Na Galeria Serpente encontra-se o mais recente trabalho de Teresa Gil, intitulada Natureza (não) Morta. As pinturas demonstram o “murchamento” da natureza, acompanhadas metaforicamente pela presença humana.
Momentos depois o visitante aperceber se á de que o chilrear que ouve também faz parte da instalação. É neste ambiente surpreendentemente acolhedor que Isabel Cabral, diretora da galeria, diz que gostaria de ver uma maior divulgão da arte para o exterior.
“Há países onde se nota muito o empenhamento em divulgar a sua cultura; nós somos um país pobre e há outras prioridades como é óbvio”. Isabel Cabral considera que a falta de emersão artística dos portugueses é tanto uma questão económica como socio cultural, “há pessoas que preferem ter pósteres em casa, e até têm capacidade aquisitiva”.

A galerista enquadra também esta situação com o panorama educativo português. “Tem havido uma série de cortes a nível do ensino que também vai ter interferência nos resultados finais da preparação que um aluno deve ter. Esta guerra que tem havido entre o Ministério [da Educação] e os professores, não valoriza o ensino” diz Isabel Cabral. A diretora não descarta contudo a importância do trabalho do artista, que lembra ser de cariz extremamente individual. “No caso das artes plásticas o trabalho é muito fechado no seu atelier, [...] depois cada um é que tem de desenvolver o melhor possível o seu trabalho”.

Segundo o Instituto Nacional de Estatística num inquérito às “Galerias de Arte e Outros Espaços de Exposições Temporárias”, por cada mil habitantes registaram-se no ano passado 811,2 visitantes. O maior número alguma vez registado em todo o País. Contudo, a Direção Geral das Artes do Ministério da Cultura decidiu  disponibilizar 550.000.00€ para àrea das Artes Plásticas e Fotografia, do montante global disponível (19.450.000.00 €).
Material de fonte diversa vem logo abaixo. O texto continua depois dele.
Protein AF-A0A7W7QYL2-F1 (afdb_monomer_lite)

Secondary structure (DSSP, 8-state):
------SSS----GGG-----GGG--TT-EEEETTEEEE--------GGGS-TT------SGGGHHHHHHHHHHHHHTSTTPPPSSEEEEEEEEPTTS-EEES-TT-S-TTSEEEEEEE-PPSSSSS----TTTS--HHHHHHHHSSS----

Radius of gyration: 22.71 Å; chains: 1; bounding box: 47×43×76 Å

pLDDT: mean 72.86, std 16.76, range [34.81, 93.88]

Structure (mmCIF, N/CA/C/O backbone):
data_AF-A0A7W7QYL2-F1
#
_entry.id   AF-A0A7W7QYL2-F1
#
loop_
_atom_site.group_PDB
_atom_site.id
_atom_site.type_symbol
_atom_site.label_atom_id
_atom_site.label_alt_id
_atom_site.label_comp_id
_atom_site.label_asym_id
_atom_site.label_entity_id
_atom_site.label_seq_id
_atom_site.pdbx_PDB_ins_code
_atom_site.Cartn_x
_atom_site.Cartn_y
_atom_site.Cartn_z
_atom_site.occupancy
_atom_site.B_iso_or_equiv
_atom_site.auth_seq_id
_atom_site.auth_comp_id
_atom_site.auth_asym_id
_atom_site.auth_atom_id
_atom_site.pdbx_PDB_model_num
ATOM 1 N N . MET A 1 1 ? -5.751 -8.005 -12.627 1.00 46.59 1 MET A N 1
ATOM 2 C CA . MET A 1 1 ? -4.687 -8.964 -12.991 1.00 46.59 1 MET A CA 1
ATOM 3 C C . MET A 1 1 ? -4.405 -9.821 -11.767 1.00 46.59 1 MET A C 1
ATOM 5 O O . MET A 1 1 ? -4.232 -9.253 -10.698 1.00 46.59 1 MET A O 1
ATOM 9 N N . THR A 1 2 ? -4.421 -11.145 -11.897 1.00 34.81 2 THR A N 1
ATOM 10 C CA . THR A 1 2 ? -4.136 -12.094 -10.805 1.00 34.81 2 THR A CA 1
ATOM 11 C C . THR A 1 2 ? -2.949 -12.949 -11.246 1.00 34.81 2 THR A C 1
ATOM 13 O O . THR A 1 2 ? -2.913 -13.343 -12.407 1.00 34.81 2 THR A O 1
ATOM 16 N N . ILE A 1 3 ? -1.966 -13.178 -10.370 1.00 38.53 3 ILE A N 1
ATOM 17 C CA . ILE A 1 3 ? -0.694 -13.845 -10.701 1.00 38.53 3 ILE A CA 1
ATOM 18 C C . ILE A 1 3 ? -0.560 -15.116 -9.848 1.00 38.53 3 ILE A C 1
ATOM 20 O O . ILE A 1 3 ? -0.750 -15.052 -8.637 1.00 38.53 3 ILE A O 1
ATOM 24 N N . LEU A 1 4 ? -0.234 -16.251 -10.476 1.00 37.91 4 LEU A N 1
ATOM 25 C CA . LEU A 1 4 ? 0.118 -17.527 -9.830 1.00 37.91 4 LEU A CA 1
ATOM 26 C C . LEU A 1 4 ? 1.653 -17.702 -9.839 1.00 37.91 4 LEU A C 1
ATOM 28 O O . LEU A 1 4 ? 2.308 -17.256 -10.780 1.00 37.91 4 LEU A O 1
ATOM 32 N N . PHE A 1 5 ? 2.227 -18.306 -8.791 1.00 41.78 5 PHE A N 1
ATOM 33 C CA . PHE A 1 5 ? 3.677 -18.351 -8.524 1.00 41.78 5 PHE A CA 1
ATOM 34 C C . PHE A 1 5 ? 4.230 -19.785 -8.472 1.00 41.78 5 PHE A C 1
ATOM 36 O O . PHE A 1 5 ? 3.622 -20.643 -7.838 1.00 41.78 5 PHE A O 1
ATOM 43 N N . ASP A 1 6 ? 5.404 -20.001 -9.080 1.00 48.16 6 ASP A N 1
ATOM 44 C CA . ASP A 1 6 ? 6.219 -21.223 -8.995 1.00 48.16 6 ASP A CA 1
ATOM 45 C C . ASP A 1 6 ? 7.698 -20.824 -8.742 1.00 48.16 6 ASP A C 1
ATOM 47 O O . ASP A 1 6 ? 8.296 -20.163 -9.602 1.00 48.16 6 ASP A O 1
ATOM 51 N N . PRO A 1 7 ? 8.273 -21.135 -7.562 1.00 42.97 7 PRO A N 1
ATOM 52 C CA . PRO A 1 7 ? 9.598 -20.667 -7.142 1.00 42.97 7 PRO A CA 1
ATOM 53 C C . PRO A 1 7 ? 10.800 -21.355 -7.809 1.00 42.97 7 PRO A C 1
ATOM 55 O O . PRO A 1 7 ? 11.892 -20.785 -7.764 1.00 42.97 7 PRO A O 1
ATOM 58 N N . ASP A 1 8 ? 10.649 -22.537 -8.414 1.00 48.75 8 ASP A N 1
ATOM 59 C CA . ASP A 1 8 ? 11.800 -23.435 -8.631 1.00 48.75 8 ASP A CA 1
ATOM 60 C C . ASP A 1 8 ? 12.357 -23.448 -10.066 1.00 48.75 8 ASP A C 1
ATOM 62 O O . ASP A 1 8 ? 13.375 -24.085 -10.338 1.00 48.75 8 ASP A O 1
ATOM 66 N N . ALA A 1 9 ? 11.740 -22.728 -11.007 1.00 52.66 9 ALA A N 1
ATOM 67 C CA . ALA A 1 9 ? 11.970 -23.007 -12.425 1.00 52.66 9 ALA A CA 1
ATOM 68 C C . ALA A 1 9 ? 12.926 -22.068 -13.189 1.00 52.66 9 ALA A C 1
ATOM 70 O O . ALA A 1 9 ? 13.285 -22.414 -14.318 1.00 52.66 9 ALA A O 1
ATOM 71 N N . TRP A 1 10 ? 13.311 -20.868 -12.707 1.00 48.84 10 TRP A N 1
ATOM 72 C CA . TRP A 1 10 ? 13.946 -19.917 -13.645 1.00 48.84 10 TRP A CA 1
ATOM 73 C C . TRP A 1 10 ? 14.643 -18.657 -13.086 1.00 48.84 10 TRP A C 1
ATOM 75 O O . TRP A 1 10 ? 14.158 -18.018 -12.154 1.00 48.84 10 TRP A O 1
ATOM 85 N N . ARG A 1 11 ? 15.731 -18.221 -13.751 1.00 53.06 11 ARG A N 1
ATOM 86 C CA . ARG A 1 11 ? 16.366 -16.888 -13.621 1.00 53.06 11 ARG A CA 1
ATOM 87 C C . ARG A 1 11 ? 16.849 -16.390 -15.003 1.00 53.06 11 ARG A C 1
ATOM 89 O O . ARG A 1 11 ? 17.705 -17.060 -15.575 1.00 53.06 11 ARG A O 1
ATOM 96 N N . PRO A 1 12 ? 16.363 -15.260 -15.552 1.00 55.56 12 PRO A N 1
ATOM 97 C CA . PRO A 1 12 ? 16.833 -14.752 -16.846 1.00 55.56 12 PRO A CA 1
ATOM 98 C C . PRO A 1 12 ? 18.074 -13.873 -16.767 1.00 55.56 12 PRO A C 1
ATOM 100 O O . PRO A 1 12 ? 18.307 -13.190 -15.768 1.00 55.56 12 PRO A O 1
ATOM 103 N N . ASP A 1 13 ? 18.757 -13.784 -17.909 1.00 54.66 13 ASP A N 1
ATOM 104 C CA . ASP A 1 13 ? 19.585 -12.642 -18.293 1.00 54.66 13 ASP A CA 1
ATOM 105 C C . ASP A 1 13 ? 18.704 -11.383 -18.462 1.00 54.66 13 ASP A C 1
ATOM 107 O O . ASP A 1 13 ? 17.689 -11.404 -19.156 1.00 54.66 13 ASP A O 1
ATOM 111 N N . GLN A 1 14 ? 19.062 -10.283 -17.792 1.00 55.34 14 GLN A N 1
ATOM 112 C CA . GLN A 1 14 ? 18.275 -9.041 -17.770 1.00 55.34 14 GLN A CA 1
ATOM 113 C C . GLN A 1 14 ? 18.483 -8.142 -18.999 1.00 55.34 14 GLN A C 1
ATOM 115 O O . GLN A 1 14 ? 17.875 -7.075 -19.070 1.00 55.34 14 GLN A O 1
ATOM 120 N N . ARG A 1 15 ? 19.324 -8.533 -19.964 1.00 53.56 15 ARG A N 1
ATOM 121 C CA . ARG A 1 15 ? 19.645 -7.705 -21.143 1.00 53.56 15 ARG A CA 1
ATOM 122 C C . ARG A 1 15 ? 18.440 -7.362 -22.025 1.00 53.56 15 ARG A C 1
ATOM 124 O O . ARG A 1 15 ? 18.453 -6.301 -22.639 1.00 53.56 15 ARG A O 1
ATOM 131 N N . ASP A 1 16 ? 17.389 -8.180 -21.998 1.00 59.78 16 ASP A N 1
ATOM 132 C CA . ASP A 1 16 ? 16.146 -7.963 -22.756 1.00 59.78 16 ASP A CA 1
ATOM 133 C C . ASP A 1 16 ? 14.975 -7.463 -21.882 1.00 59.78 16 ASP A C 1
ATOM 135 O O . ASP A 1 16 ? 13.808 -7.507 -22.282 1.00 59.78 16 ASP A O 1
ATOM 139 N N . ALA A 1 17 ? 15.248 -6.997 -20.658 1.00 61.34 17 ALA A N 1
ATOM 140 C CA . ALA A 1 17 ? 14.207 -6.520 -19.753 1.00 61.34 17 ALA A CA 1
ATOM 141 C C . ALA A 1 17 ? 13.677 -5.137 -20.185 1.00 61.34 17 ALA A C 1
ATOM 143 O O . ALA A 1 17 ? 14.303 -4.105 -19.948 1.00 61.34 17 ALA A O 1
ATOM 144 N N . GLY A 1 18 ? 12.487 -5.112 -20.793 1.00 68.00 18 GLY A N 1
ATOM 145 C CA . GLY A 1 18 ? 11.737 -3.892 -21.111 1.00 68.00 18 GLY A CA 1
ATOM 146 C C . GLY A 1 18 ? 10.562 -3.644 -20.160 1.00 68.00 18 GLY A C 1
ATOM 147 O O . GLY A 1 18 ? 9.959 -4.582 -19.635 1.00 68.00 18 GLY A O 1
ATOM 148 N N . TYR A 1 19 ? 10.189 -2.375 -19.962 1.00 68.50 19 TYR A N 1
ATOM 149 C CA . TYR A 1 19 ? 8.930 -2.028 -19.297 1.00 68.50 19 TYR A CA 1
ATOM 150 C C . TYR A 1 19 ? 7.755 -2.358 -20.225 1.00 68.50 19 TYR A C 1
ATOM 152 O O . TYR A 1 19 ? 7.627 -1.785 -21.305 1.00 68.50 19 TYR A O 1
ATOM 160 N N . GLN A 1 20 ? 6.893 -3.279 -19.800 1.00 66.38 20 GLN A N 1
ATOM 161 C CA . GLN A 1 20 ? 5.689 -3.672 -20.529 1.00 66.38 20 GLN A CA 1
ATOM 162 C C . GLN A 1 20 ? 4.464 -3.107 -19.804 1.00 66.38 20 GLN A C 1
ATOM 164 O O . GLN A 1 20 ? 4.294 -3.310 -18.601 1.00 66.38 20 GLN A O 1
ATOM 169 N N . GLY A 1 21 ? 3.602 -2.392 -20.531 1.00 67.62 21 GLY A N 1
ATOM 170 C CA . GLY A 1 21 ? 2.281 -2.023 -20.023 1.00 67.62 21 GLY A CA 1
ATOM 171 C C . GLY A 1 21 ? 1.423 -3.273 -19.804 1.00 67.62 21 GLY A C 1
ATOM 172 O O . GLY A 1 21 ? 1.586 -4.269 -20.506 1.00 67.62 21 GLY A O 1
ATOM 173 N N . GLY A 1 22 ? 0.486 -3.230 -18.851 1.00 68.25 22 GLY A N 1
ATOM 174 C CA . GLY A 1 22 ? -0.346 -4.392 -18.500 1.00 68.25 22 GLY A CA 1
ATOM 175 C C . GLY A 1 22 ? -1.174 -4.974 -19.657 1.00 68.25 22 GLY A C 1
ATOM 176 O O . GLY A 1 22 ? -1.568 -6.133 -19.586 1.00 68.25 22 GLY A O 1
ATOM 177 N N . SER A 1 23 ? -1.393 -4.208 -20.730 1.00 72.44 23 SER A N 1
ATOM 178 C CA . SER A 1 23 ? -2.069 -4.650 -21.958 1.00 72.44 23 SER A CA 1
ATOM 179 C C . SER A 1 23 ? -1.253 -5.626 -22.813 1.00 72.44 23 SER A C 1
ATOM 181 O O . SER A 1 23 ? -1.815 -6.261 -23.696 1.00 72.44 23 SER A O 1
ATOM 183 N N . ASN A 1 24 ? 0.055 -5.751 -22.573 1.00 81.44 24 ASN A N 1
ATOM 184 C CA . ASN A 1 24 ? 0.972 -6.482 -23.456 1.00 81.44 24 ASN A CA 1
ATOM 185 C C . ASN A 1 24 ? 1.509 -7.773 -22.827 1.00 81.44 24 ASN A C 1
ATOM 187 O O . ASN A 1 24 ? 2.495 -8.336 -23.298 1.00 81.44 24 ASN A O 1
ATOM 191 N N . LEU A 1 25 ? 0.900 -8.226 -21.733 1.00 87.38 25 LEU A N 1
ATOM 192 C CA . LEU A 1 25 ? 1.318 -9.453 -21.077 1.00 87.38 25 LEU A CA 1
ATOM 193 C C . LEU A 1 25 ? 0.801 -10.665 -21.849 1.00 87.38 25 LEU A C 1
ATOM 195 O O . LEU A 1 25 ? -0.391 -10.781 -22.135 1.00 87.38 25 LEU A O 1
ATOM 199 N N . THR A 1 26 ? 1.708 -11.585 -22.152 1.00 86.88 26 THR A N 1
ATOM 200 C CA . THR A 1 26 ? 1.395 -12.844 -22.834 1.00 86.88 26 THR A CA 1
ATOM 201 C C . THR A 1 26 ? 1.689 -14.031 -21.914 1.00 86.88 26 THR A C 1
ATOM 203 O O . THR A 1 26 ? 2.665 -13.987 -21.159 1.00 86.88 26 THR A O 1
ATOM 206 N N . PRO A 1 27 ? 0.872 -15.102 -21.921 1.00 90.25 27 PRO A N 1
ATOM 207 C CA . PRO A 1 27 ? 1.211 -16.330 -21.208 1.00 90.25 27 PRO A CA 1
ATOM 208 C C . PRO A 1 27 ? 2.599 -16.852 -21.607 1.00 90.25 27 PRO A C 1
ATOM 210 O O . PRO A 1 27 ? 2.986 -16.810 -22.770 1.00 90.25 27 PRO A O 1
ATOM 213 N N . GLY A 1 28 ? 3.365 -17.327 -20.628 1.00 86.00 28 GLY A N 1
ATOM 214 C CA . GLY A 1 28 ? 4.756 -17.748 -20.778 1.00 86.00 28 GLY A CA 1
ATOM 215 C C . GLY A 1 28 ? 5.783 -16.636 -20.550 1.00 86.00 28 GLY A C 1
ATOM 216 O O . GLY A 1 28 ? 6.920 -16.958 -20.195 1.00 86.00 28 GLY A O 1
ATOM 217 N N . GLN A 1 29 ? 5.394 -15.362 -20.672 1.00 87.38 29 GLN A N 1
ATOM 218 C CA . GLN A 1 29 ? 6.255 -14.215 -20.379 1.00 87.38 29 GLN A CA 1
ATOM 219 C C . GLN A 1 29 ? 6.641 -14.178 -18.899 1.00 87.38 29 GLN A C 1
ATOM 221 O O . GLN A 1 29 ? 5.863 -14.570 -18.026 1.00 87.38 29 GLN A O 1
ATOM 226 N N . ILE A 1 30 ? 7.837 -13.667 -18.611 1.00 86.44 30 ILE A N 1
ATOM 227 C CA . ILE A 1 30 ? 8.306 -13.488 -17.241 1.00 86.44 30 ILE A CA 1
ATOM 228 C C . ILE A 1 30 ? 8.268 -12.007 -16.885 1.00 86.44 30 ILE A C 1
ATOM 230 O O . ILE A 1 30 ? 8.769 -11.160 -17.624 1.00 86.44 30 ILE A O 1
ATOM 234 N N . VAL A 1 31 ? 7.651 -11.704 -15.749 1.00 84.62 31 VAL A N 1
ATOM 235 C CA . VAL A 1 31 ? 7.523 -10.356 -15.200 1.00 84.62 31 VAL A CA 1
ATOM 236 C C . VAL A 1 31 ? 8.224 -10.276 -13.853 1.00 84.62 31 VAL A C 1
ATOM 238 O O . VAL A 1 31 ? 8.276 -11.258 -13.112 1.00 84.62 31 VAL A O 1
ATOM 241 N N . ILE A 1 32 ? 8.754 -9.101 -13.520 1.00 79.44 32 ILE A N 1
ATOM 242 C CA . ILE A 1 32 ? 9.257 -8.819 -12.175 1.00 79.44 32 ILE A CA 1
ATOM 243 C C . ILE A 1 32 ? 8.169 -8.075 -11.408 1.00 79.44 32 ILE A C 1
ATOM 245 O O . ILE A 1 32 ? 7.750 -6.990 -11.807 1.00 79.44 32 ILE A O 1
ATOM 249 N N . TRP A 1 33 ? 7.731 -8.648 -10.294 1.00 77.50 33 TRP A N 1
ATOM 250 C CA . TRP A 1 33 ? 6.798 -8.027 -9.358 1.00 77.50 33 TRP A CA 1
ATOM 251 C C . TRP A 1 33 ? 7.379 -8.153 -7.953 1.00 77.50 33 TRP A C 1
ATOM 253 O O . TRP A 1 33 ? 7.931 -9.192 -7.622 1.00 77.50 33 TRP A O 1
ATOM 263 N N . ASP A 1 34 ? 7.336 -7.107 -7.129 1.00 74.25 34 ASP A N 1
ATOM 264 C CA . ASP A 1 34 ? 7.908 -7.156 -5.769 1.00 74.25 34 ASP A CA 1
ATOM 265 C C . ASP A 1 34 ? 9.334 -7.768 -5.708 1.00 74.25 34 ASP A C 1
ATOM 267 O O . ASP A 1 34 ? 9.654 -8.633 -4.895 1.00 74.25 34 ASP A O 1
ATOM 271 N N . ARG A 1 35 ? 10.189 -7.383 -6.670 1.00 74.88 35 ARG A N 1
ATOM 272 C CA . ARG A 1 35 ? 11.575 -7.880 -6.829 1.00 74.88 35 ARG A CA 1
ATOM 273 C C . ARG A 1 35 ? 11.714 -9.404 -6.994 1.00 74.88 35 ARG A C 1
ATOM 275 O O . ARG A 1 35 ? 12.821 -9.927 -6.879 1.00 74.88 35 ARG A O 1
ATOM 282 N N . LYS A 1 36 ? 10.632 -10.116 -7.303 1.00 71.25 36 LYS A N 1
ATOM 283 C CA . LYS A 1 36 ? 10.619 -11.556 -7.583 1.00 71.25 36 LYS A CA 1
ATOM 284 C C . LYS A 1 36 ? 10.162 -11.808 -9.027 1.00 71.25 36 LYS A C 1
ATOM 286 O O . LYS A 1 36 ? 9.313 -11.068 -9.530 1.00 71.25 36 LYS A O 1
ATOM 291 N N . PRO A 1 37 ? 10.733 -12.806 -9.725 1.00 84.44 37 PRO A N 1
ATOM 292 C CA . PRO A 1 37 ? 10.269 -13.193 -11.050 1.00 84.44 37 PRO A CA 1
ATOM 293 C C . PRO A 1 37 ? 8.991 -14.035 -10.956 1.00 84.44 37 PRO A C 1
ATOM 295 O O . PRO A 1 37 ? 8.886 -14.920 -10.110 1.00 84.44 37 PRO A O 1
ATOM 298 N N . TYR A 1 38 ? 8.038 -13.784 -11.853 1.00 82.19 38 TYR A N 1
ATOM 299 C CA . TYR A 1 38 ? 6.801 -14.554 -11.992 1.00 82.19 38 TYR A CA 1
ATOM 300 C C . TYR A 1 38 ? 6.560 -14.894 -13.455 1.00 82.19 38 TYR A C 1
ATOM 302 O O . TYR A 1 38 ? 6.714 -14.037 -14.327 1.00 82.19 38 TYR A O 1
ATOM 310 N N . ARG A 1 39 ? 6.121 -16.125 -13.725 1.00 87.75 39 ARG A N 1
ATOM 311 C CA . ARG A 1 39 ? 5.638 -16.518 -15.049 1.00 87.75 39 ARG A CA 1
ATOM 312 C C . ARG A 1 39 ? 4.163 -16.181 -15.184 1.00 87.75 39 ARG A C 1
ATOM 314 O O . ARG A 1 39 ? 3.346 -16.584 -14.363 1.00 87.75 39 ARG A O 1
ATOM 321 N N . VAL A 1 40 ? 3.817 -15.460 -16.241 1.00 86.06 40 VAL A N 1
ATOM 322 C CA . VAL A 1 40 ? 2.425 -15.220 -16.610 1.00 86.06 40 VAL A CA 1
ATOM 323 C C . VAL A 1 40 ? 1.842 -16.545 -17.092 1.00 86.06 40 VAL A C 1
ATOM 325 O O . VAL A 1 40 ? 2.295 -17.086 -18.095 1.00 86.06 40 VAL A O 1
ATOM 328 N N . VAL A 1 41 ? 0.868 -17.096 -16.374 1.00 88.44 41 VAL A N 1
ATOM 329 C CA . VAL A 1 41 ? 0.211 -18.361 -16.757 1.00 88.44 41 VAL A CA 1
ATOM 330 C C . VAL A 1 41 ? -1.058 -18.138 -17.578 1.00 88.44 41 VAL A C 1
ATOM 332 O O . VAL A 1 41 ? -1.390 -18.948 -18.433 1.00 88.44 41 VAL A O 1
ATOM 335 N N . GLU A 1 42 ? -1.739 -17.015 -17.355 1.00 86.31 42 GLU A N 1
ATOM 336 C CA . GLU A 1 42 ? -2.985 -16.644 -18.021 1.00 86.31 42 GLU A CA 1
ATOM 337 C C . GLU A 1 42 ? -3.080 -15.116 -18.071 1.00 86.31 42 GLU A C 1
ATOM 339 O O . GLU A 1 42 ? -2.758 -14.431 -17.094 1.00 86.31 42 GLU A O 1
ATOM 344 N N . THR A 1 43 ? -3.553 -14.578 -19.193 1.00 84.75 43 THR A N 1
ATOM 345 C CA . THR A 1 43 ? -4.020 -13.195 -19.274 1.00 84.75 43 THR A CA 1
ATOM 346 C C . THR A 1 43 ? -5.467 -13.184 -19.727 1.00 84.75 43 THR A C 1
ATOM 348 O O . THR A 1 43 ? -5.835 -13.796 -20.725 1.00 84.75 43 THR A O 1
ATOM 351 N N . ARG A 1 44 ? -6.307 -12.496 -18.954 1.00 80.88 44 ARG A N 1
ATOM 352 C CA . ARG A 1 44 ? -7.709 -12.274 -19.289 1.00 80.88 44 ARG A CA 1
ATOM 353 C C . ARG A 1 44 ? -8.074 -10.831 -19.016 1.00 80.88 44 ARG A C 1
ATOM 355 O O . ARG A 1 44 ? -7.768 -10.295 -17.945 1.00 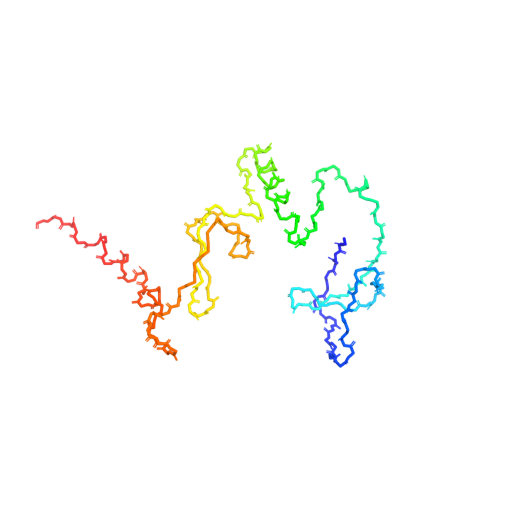80.88 44 ARG A O 1
ATOM 362 N N . GLU A 1 45 ? -8.747 -10.222 -19.977 1.00 80.06 45 GLU A N 1
ATOM 363 C CA . GLU A 1 45 ? -9.504 -9.012 -19.720 1.00 80.06 45 GLU A CA 1
ATOM 364 C C . GLU A 1 45 ? -10.759 -9.409 -18.940 1.00 80.06 45 GLU A C 1
ATOM 366 O O . GLU A 1 45 ? -11.419 -10.399 -19.255 1.00 80.06 45 GLU A O 1
ATOM 371 N N . ARG A 1 46 ? -11.050 -8.689 -17.859 1.00 76.75 46 ARG A N 1
ATOM 372 C CA . ARG A 1 46 ? -12.272 -8.886 -17.082 1.00 76.75 46 ARG A CA 1
ATOM 373 C C . ARG A 1 46 ? -13.038 -7.587 -17.093 1.00 76.75 46 ARG A C 1
ATOM 375 O O . ARG A 1 46 ? -12.466 -6.558 -16.725 1.00 76.75 46 ARG A O 1
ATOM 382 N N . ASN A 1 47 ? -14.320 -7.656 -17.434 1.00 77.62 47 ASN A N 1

Verba consideravelmente inferior àquela adquirida pelas outras disciplinas artísticas (Música: 1.880.000.00€; Dança: 1.920.000.00€; Cruzamentos Disciplinares: 3.800.000.00€ e Teatro: 11.300.000.00€).

Uma fonte no Ministério da Cultura diz que se trata de uma questão logística, afirmando que “as infra estruturas e todos os elementos necessários para a realização e exposição de uma galeria de arte têm um custo muito inferior em comparação a tudo o que é preciso reunir para fazer funcionar uma peça de teatro ou um bailado por exemplo.” Quanto à aquisição de obras de arte, o ministério diz já ter estipulado vários protocolos com a Fundação de Serralves e o Museu Coleção Berardo, com a quais se compromete a participar financeiramente.